The thing that’s really come to me about fear is that: we don’t need to live here.
This is not meant to be a home.
This is meant to be a sign or a signal.
It’s destabilizing on purpose.
We’re meant to do things as a result, not perch here.
Let’s look at: what is fear for?
Fear is a really uncomfortable emotion. It comes in lots of flavors—anger, hate, blame, shame, etc.. I’m using it as a catchall term for all of those things.
Some people think we should get rid of it, or release it, or never feel it.
This, I do not agree with.
For me, fear is a beautiful part of being a human. It’s meant to be a sign or a signal that something is not right. If I’m blaming or shaming someone, it’s “Oooh, okay, what’s going on here?” There’s something not right happening. If I start getting angry, that’s me giving myself energy to change– because something’s wrong. Something’s not right for me.
So, as a sign or a signal, it’s an indication: “Elena, something is not good.”
I want these signals.
I want these indications.
Otherwise, I might blithely trundle down a rocky road and face plant before I even notice what’s happening.
Signs are helpful!
What I want to do with them, though, when fears arise, is
pause and pay attention.
Notice them.
Feel them.
Learn from them…
What is this sign or signal specifically telling me?

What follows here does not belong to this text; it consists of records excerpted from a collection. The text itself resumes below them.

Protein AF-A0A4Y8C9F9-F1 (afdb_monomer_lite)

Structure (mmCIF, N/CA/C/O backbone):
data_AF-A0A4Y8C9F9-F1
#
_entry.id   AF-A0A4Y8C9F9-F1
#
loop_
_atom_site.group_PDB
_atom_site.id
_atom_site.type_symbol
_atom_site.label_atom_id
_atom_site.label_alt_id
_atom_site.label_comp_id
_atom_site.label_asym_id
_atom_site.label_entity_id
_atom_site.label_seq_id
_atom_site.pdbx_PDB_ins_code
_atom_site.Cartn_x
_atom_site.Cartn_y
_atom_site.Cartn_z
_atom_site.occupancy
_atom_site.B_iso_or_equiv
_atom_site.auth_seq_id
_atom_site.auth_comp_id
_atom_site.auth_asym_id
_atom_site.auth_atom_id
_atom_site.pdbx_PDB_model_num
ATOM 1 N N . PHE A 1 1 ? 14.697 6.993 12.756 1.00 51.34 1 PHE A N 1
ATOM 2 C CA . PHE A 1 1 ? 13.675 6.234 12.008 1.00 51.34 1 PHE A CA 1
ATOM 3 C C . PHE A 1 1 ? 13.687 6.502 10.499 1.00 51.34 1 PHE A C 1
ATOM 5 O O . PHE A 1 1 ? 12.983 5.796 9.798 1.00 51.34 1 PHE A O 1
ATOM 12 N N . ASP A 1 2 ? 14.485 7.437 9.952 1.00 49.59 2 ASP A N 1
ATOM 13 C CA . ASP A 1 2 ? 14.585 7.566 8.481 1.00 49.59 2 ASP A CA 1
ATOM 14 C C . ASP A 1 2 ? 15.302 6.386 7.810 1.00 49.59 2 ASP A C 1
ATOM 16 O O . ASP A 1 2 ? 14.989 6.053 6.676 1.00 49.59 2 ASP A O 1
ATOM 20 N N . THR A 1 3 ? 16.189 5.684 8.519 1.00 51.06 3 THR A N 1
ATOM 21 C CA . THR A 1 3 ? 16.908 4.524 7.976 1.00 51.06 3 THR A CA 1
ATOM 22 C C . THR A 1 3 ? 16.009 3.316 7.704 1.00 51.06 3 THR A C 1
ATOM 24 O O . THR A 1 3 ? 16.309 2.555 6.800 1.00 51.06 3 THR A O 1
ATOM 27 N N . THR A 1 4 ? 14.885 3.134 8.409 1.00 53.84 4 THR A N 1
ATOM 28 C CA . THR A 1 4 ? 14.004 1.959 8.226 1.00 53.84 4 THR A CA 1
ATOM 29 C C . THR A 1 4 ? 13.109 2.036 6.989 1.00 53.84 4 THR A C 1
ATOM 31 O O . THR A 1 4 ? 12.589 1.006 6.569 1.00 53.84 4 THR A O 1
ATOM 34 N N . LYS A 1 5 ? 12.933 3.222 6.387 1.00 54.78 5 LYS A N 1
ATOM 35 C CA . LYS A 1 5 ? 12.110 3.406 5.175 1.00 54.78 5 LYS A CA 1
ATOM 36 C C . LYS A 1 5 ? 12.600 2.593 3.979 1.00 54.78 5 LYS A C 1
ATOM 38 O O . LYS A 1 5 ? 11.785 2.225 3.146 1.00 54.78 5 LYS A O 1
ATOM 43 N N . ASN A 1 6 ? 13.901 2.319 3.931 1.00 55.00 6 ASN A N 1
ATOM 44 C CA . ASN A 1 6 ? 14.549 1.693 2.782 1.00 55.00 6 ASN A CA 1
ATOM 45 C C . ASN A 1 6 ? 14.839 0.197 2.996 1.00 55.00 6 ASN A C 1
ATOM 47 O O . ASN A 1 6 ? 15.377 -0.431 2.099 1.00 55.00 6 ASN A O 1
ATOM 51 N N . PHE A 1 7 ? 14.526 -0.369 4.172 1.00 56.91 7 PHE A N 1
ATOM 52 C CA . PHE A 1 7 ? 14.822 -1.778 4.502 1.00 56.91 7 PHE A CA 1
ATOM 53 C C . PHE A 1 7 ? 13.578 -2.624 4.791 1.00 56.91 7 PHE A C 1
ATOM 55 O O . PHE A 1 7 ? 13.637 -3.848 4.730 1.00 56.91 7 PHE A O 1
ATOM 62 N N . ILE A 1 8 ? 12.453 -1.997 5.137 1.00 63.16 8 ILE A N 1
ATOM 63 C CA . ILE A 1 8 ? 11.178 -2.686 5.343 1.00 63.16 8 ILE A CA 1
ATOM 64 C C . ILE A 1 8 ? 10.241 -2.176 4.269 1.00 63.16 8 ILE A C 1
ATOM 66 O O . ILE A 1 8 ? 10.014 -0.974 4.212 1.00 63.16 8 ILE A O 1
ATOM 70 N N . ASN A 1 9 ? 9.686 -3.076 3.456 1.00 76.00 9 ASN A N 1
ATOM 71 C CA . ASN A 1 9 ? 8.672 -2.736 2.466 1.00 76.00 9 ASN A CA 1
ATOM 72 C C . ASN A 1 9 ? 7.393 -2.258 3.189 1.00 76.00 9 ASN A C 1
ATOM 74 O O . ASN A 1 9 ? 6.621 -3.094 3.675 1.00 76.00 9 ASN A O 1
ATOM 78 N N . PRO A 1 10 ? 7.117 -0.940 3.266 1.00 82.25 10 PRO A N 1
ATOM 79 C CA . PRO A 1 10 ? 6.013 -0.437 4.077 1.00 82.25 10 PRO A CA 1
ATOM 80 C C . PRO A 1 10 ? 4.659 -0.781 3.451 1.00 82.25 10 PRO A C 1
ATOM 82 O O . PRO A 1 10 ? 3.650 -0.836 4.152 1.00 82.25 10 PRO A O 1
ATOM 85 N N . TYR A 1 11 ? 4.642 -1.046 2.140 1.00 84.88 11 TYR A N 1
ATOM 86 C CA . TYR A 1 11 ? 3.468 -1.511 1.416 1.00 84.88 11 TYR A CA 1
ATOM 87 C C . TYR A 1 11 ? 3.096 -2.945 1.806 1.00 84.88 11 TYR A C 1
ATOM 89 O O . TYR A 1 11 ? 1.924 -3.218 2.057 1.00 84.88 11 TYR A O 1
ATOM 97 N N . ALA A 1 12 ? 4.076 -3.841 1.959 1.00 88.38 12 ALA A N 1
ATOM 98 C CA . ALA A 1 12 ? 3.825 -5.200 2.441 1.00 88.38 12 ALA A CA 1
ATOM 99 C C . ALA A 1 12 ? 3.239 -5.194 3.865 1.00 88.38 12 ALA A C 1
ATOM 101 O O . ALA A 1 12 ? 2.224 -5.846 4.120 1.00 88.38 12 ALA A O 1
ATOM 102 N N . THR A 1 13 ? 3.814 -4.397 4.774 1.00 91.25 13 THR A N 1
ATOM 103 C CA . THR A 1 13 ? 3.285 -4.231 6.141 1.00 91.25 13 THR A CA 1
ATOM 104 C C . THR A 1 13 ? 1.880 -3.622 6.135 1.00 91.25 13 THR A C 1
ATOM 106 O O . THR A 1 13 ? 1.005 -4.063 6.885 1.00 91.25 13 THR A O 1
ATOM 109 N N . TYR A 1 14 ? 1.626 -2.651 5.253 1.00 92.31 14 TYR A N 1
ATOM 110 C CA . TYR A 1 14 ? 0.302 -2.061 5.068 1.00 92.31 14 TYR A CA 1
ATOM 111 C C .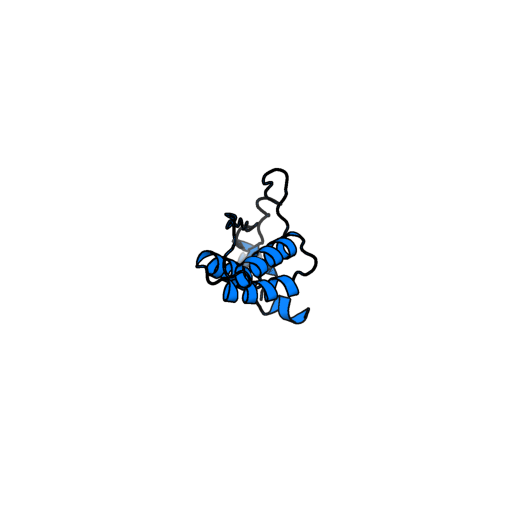 TYR A 1 14 ? -0.732 -3.094 4.601 1.00 92.31 14 TYR A C 1
ATOM 113 O O . TYR A 1 14 ? -1.769 -3.251 5.249 1.00 92.31 14 TYR A O 1
ATOM 121 N N . LEU A 1 15 ? -0.450 -3.866 3.550 1.00 92.62 15 LEU A N 1
ATOM 122 C CA . LEU A 1 15 ? -1.364 -4.913 3.083 1.00 92.62 15 LEU A CA 1
ATOM 123 C C . LEU A 1 15 ? -1.599 -5.996 4.140 1.00 92.62 15 LEU A C 1
ATOM 125 O O . LEU A 1 15 ? -2.742 -6.410 4.342 1.00 92.62 15 LEU A O 1
ATOM 129 N N . ALA A 1 16 ? -0.554 -6.408 4.862 1.00 94.69 16 ALA A N 1
ATOM 130 C CA . ALA A 1 16 ? -0.685 -7.358 5.964 1.00 94.69 16 ALA A CA 1
ATOM 131 C C . ALA A 1 16 ? -1.629 -6.825 7.052 1.00 94.69 16 ALA A C 1
ATOM 133 O O . ALA A 1 16 ? -2.492 -7.554 7.542 1.00 94.69 16 ALA A O 1
ATOM 134 N N . SER A 1 17 ? -1.522 -5.540 7.398 1.00 95.62 17 SER A N 1
ATOM 135 C CA . SER A 1 17 ? -2.418 -4.927 8.378 1.00 95.62 17 SER A CA 1
ATOM 136 C C . SER A 1 17 ? -3.885 -4.935 7.920 1.00 95.62 17 SER A C 1
ATOM 138 O O . SER A 1 17 ? -4.760 -5.284 8.715 1.00 95.62 17 SER A O 1
ATOM 140 N N . ILE A 1 18 ? -4.165 -4.639 6.642 1.00 94.69 18 ILE A N 1
ATOM 141 C CA . ILE A 1 18 ? -5.519 -4.723 6.067 1.00 94.69 18 ILE A CA 1
ATOM 142 C C . ILE A 1 18 ? -6.027 -6.163 6.105 1.00 94.69 18 ILE A C 1
ATOM 144 O O . ILE A 1 18 ? -7.165 -6.392 6.512 1.00 94.69 18 ILE A O 1
ATOM 148 N N . PHE A 1 19 ? -5.192 -7.130 5.723 1.00 95.69 19 PHE A N 1
ATOM 149 C CA . PHE A 1 19 ? -5.545 -8.547 5.749 1.00 95.69 19 PHE A CA 1
ATOM 150 C C . PHE A 1 19 ? -6.004 -8.987 7.147 1.00 95.69 19 PHE A C 1
ATOM 152 O O . PHE A 1 19 ? -7.116 -9.493 7.293 1.00 95.69 19 PHE A O 1
ATOM 159 N N . PHE A 1 20 ? -5.216 -8.711 8.193 1.00 96.19 20 PHE A N 1
ATOM 160 C CA . PHE A 1 20 ? -5.605 -9.056 9.567 1.00 96.19 20 PHE A CA 1
ATOM 161 C C . PHE A 1 20 ? -6.844 -8.285 10.037 1.00 96.19 20 PHE A C 1
ATOM 163 O O . PHE A 1 20 ? -7.659 -8.822 10.786 1.00 96.19 20 PHE A O 1
ATOM 170 N N . PHE A 1 21 ? -7.041 -7.050 9.565 1.00 93.94 21 PHE A N 1
ATOM 171 C CA . PHE A 1 21 ? -8.259 -6.296 9.856 1.00 93.94 21 PHE A CA 1
ATOM 172 C C . PHE A 1 21 ? -9.496 -6.982 9.256 1.00 93.94 21 PHE A C 1
ATOM 174 O O . PHE A 1 21 ? -10.530 -7.084 9.919 1.00 93.94 21 PHE A O 1
ATOM 181 N N . MET A 1 22 ? -9.392 -7.476 8.019 1.00 92.31 22 MET A N 1
ATOM 182 C CA . MET A 1 22 ? -10.458 -8.225 7.344 1.00 92.31 22 MET A CA 1
ATOM 183 C C . MET A 1 22 ? -10.728 -9.579 8.011 1.00 92.31 22 MET A C 1
ATOM 185 O O . MET A 1 22 ? -11.889 -9.976 8.120 1.00 92.31 22 MET A O 1
ATOM 189 N N . ASP A 1 23 ? -9.685 -10.234 8.524 1.00 93.88 23 ASP A N 1
ATOM 190 C CA . ASP A 1 23 ? -9.774 -11.485 9.292 1.00 93.88 23 ASP A CA 1
ATOM 191 C C . ASP A 1 23 ? -10.265 -11.280 10.741 1.00 93.88 23 ASP A C 1
ATOM 193 O O . ASP A 1 23 ? -10.432 -12.222 11.512 1.00 93.88 23 ASP A O 1
ATOM 197 N N . LYS A 1 24 ? -10.566 -10.030 11.119 1.00 91.50 24 LYS A N 1
ATOM 198 C CA . LYS A 1 24 ? -11.027 -9.612 12.455 1.00 91.50 24 LYS A CA 1
ATOM 199 C C . LYS A 1 24 ? -9.986 -9.781 13.567 1.00 91.50 24 LYS A C 1
ATOM 201 O O . LYS A 1 24 ? -10.321 -9.571 14.736 1.00 91.50 24 LYS A O 1
ATOM 206 N N . ASP A 1 25 ? -8.727 -10.057 13.231 1.00 94.62 25 ASP A N 1
ATOM 207 C CA . ASP A 1 25 ? -7.599 -9.926 14.155 1.00 94.62 25 ASP A CA 1
ATOM 208 C C . ASP A 1 25 ? -7.180 -8.453 14.258 1.00 94.62 25 ASP A C 1
ATOM 210 O O . ASP A 1 25 ? -6.145 -7.996 13.761 1.00 94.62 25 ASP A O 1
ATOM 214 N N . TYR A 1 26 ? -8.038 -7.668 14.909 1.00 93.69 26 TYR A N 1
ATOM 215 C CA . TYR A 1 26 ? -7.861 -6.223 15.002 1.00 93.69 26 TYR A CA 1
ATOM 216 C C . TYR A 1 26 ? -6.629 -5.817 15.812 1.00 93.69 26 TYR A C 1
ATOM 218 O O . TYR A 1 26 ? -6.099 -4.729 15.588 1.00 93.69 26 TYR A O 1
ATOM 226 N N . ARG A 1 27 ? -6.166 -6.660 16.745 1.00 94.19 27 ARG A N 1
ATOM 227 C CA . ARG A 1 27 ? -4.961 -6.369 17.535 1.00 94.19 27 ARG A CA 1
ATOM 228 C C . ARG A 1 27 ? -3.728 -6.436 16.648 1.00 94.19 27 ARG A C 1
ATOM 230 O O . ARG A 1 27 ? -3.019 -5.438 16.543 1.00 94.19 27 ARG A O 1
ATOM 237 N N . LYS A 1 28 ? -3.541 -7.549 15.935 1.00 95.88 28 LYS A N 1
ATOM 238 C CA . LYS A 1 28 ? -2.410 -7.706 15.017 1.00 95.88 28 LYS A CA 1
ATOM 239 C C . LYS A 1 28 ? -2.456 -6.699 13.874 1.00 95.88 28 LYS A C 1
ATOM 241 O O . LYS A 1 28 ? -1.431 -6.118 13.521 1.00 95.88 28 LYS A O 1
ATOM 246 N N . ALA A 1 29 ? -3.651 -6.436 13.345 1.00 96.06 29 ALA A N 1
ATOM 247 C CA . ALA A 1 29 ? -3.859 -5.392 12.354 1.00 96.06 29 ALA A CA 1
ATOM 248 C C . ALA A 1 29 ? -3.373 -4.025 12.855 1.00 96.06 29 ALA A C 1
ATOM 250 O O . ALA A 1 29 ? -2.630 -3.341 12.155 1.00 96.06 29 ALA A O 1
ATOM 251 N N . ALA A 1 30 ? -3.774 -3.618 14.065 1.00 96.06 30 ALA A N 1
ATOM 252 C CA . ALA A 1 30 ? -3.401 -2.323 14.624 1.00 96.06 30 ALA A CA 1
ATOM 253 C C . ALA A 1 30 ? -1.908 -2.216 14.950 1.00 96.06 30 ALA A C 1
ATOM 255 O O . ALA A 1 30 ? -1.337 -1.143 14.748 1.00 96.06 30 ALA A O 1
ATOM 256 N N . ASP A 1 31 ? -1.279 -3.301 15.404 1.00 95.06 31 ASP A N 1
ATOM 257 C CA . ASP A 1 31 ? 0.159 -3.328 15.680 1.00 95.06 31 ASP A CA 1
ATOM 258 C C . ASP A 1 31 ? 0.975 -3.116 14.398 1.00 95.06 31 ASP A C 1
ATOM 260 O O . ASP A 1 31 ? 1.792 -2.195 14.344 1.00 95.06 31 ASP A O 1
ATOM 264 N N . LEU A 1 32 ? 0.675 -3.870 13.334 1.00 94.75 32 LEU A N 1
ATOM 265 C CA . LEU A 1 32 ? 1.322 -3.709 12.024 1.00 94.75 32 LEU A CA 1
ATOM 266 C C . LEU A 1 32 ? 1.046 -2.326 11.418 1.00 94.75 32 LEU A C 1
ATOM 268 O O . LEU A 1 32 ? 1.953 -1.655 10.926 1.00 94.75 32 LEU A O 1
ATOM 272 N N . PHE A 1 33 ? -0.199 -1.845 11.498 1.00 94.75 33 PHE A N 1
ATOM 273 C CA . PHE A 1 33 ? -0.552 -0.525 10.969 1.00 94.75 33 PHE A CA 1
ATOM 274 C C . PHE A 1 33 ? 0.179 0.607 11.709 1.00 94.75 33 PHE A C 1
ATOM 276 O O . PHE A 1 33 ? 0.491 1.648 11.123 1.00 94.75 33 PHE A O 1
ATOM 283 N N . ARG A 1 34 ? 0.482 0.428 13.004 1.00 93.44 34 ARG A N 1
ATOM 284 C CA . ARG A 1 34 ? 1.235 1.412 13.795 1.00 93.44 34 ARG A CA 1
ATOM 285 C C . ARG A 1 34 ? 2.626 1.650 13.215 1.00 93.44 34 ARG A C 1
ATOM 287 O O . ARG A 1 34 ? 3.068 2.798 13.203 1.00 93.44 34 ARG A O 1
ATOM 294 N N . GLU A 1 35 ? 3.288 0.608 12.720 1.00 90.50 35 GLU A N 1
ATOM 295 C CA . GLU A 1 35 ? 4.593 0.728 12.061 1.00 90.50 35 GLU A CA 1
ATOM 296 C C . GLU A 1 35 ? 4.493 1.612 10.814 1.00 90.50 35 GLU A C 1
ATOM 298 O O . GLU A 1 35 ? 5.234 2.588 10.686 1.00 90.50 35 GLU A O 1
ATOM 303 N N . VAL A 1 36 ? 3.490 1.368 9.963 1.00 90.69 36 VAL A N 1
ATOM 304 C CA . VAL A 1 36 ? 3.217 2.195 8.774 1.00 90.69 36 VAL A CA 1
ATOM 305 C C . VAL A 1 36 ? 2.935 3.652 9.164 1.00 90.69 36 VAL A C 1
ATOM 307 O O . VAL A 1 36 ? 3.475 4.585 8.566 1.00 90.69 36 VAL A O 1
ATOM 310 N N . ALA A 1 37 ? 2.135 3.880 10.208 1.00 91.25 37 ALA A N 1
ATOM 311 C CA . ALA A 1 37 ? 1.795 5.224 10.673 1.00 91.25 37 ALA A CA 1
ATOM 312 C C . ALA A 1 37 ? 2.997 6.004 11.239 1.00 91.25 37 ALA A C 1
ATOM 314 O O . ALA A 1 37 ? 3.032 7.234 11.123 1.00 91.25 37 ALA A O 1
ATOM 315 N N . ILE A 1 38 ? 3.977 5.311 11.830 1.00 89.62 38 ILE A N 1
ATOM 316 C CA . ILE A 1 38 ? 5.238 5.907 12.299 1.00 89.62 38 ILE A CA 1
ATOM 317 C C . ILE A 1 38 ? 6.128 6.301 11.115 1.00 89.62 38 ILE A C 1
ATOM 319 O O . ILE A 1 38 ? 6.782 7.342 11.178 1.00 89.62 38 ILE A O 1
ATOM 323 N N . ILE A 1 39 ? 6.129 5.510 10.038 1.00 85.75 39 ILE A N 1
ATOM 324 C CA . ILE A 1 39 ? 6.903 5.792 8.820 1.00 85.75 39 ILE A CA 1
ATOM 325 C C . ILE A 1 39 ? 6.319 6.995 8.058 1.00 85.75 39 ILE A C 1
ATOM 327 O O . ILE A 1 39 ? 7.073 7.841 7.564 1.00 85.75 39 ILE A O 1
ATOM 331 N N . TYR A 1 40 ? 4.986 7.123 8.026 1.00 86.06 40 TYR A N 1
ATOM 332 C CA . TYR A 1 40 ? 4.266 8.174 7.290 1.00 86.06 40 TYR A CA 1
ATOM 333 C C . TYR A 1 40 ? 3.449 9.119 8.192 1.00 86.06 40 TYR A C 1
ATOM 335 O O . TYR A 1 40 ? 2.248 9.322 7.976 1.00 86.06 40 TYR A O 1
ATOM 343 N N . PRO A 1 41 ? 4.072 9.809 9.167 1.00 86.81 41 PRO A N 1
ATOM 344 C CA . PRO A 1 41 ? 3.354 10.565 10.192 1.00 86.81 41 PRO A CA 1
ATOM 345 C C . PRO A 1 41 ? 2.691 11.839 9.654 1.00 86.81 41 PRO A C 1
ATOM 347 O O . PRO A 1 41 ? 1.895 12.464 10.352 1.00 86.81 41 PRO A O 1
ATOM 350 N N . LYS A 1 42 ? 3.006 12.281 8.432 1.00 88.81 42 LYS A N 1
ATOM 351 C CA . LYS A 1 42 ? 2.387 13.461 7.803 1.00 88.81 42 LYS A CA 1
ATOM 352 C C . LYS A 1 42 ? 1.220 13.103 6.873 1.00 88.81 42 LYS A C 1
ATOM 354 O O . LYS A 1 42 ? 0.449 13.996 6.529 1.00 88.81 42 LYS A O 1
ATOM 359 N N . ASN A 1 43 ? 1.032 11.825 6.528 1.00 88.06 43 ASN A N 1
ATOM 360 C CA . ASN A 1 43 ? -0.034 11.398 5.624 1.00 88.06 43 ASN A CA 1
ATOM 361 C C . ASN A 1 43 ? -1.399 11.404 6.350 1.00 88.06 43 ASN A C 1
ATOM 363 O O . ASN A 1 43 ? -1.605 10.725 7.361 1.00 88.06 43 ASN A O 1
ATOM 367 N N . LYS A 1 44 ? -2.344 12.211 5.846 1.00 89.12 44 LYS A N 1
ATOM 368 C CA . LYS A 1 44 ? -3.679 12.388 6.448 1.00 89.12 44 LYS A CA 1
ATOM 369 C C . LYS A 1 44 ? -4.538 11.121 6.351 1.00 89.12 44 LYS A C 1
ATOM 371 O O . LYS A 1 44 ? -5.280 10.837 7.292 1.00 89.12 44 LYS A O 1
ATOM 376 N N . THR A 1 45 ? -4.422 10.373 5.253 1.00 88.62 45 THR A N 1
ATOM 377 C CA . THR A 1 45 ? -5.139 9.110 5.023 1.00 88.62 45 THR A CA 1
ATOM 378 C C . THR A 1 45 ? -4.674 8.053 6.021 1.00 88.62 45 THR A C 1
ATOM 380 O O . THR A 1 45 ? -5.490 7.548 6.790 1.00 88.62 45 THR A O 1
ATOM 383 N N . ILE A 1 46 ? -3.359 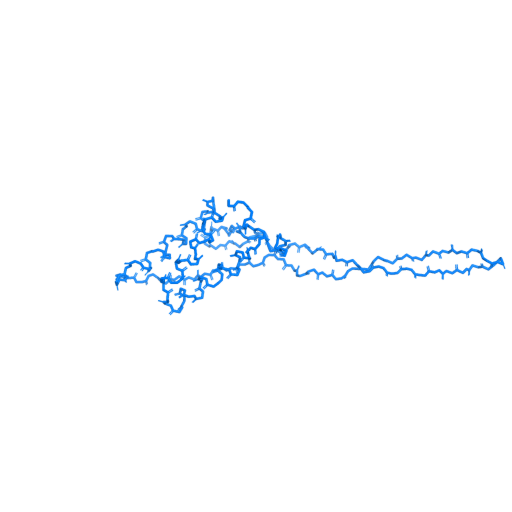7.847 6.137 1.00 91.75 46 ILE A N 1
ATOM 384 C CA . ILE A 1 46 ? -2.767 6.908 7.104 1.00 91.75 46 ILE A CA 1
ATOM 385 C C . ILE A 1 46 ? -3.145 7.277 8.545 1.00 91.75 46 ILE A C 1
ATOM 387 O O . ILE A 1 46 ? -3.536 6.418 9.330 1.00 91.75 46 ILE A O 1
ATOM 391 N N . LYS A 1 47 ? -3.135 8.567 8.906 1.00 91.94 47 LYS A N 1
ATOM 392 C CA . LYS A 1 47 ? -3.608 9.018 10.230 1.00 91.94 47 LYS A CA 1
ATOM 393 C C . LYS A 1 47 ? -5.077 8.689 10.499 1.00 91.94 47 LYS A C 1
ATOM 395 O O . LYS A 1 47 ? -5.436 8.395 11.641 1.00 91.94 47 LYS A O 1
ATOM 400 N N . LYS A 1 48 ? -5.940 8.805 9.488 1.00 91.31 48 LYS A N 1
ATOM 401 C CA . LYS A 1 48 ? -7.370 8.487 9.600 1.00 91.31 48 LYS A CA 1
ATOM 402 C C . LYS A 1 48 ? -7.569 6.981 9.772 1.00 91.31 48 LYS A C 1
ATOM 404 O O . LYS A 1 48 ? -8.315 6.578 10.661 1.00 91.31 48 LYS A O 1
ATOM 409 N N . GLU A 1 49 ? -6.870 6.178 8.981 1.00 93.00 49 GLU A N 1
ATOM 410 C CA . GLU A 1 49 ? -6.892 4.716 9.070 1.00 93.00 49 GLU A CA 1
ATOM 411 C C . GLU A 1 49 ? -6.343 4.221 10.412 1.00 93.00 49 GLU A C 1
ATOM 413 O O . GLU A 1 49 ? -7.028 3.467 11.096 1.00 93.00 49 GLU A O 1
ATOM 418 N N . ALA A 1 50 ? -5.220 4.756 10.897 1.00 94.06 50 ALA A N 1
ATOM 419 C CA . ALA A 1 50 ? -4.656 4.390 12.200 1.00 94.06 50 ALA A CA 1
ATOM 420 C C . ALA A 1 50 ? -5.656 4.568 13.362 1.00 94.06 50 ALA A C 1
ATOM 422 O O . ALA A 1 50 ? -5.681 3.768 14.299 1.00 94.06 50 ALA A O 1
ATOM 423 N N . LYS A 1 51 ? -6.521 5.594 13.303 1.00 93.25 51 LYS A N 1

What change do I want to make?
Where am I uncomfortable?
Why am I uncomfortable?
What do I need or want to do to feel more comfortable?
What giant leap or baby step can I make in the direction of more comfort and less fear, less discomfort?
What different direction do I want to take?
My point here is that fear is useful.
It’s helpful.
I want it.
Ideally, I want it as a sign or a signal—a momentary thing.
Fear is like turning on my turn signal, my indicator: “Okay, I’m turning now.”
And then, as I start to turn, it should turn off. I don’t want to keep going around in a little roundabout forever, circling in fear: “I’m in fear, I’m in fear. I’m in fear.”
No.
Turn.
Go down a different road.
Signal turns off.
“Okay. I’m not going in a comfortable direction. I’m choosing a different one. Let’s see how this goes.”
Signal turns off (until needed again farther down the road).
I can start walking down that road, taking baby steps or giant leaps—changing things in my life. I’m all the better for it, because I’ve made changes that make life more comfortable. Perfect.
That’s the ideal.
Unfortunately, I feel like what we’re doing as a human civilization at this point—at least those of us that are so wrapped up in fear—is we’re living here.
And we’re convinced that everything is going to hell on all these different levels.
It’s the end times.
And I think staying here is part of the problem.
Part of the reason I think we’re living here is because we have these crazy fear based cycles. Cycles of war would be one of them. World War I and II were not that long ago. Then there was the Cold War, which would have blown up the planet if we’d made it hot. And innumerable wars before and since. Slavery and trafficking would be another. Oppression. Social inequity. People not being able to feed and educate themselves or put roofs over their heads.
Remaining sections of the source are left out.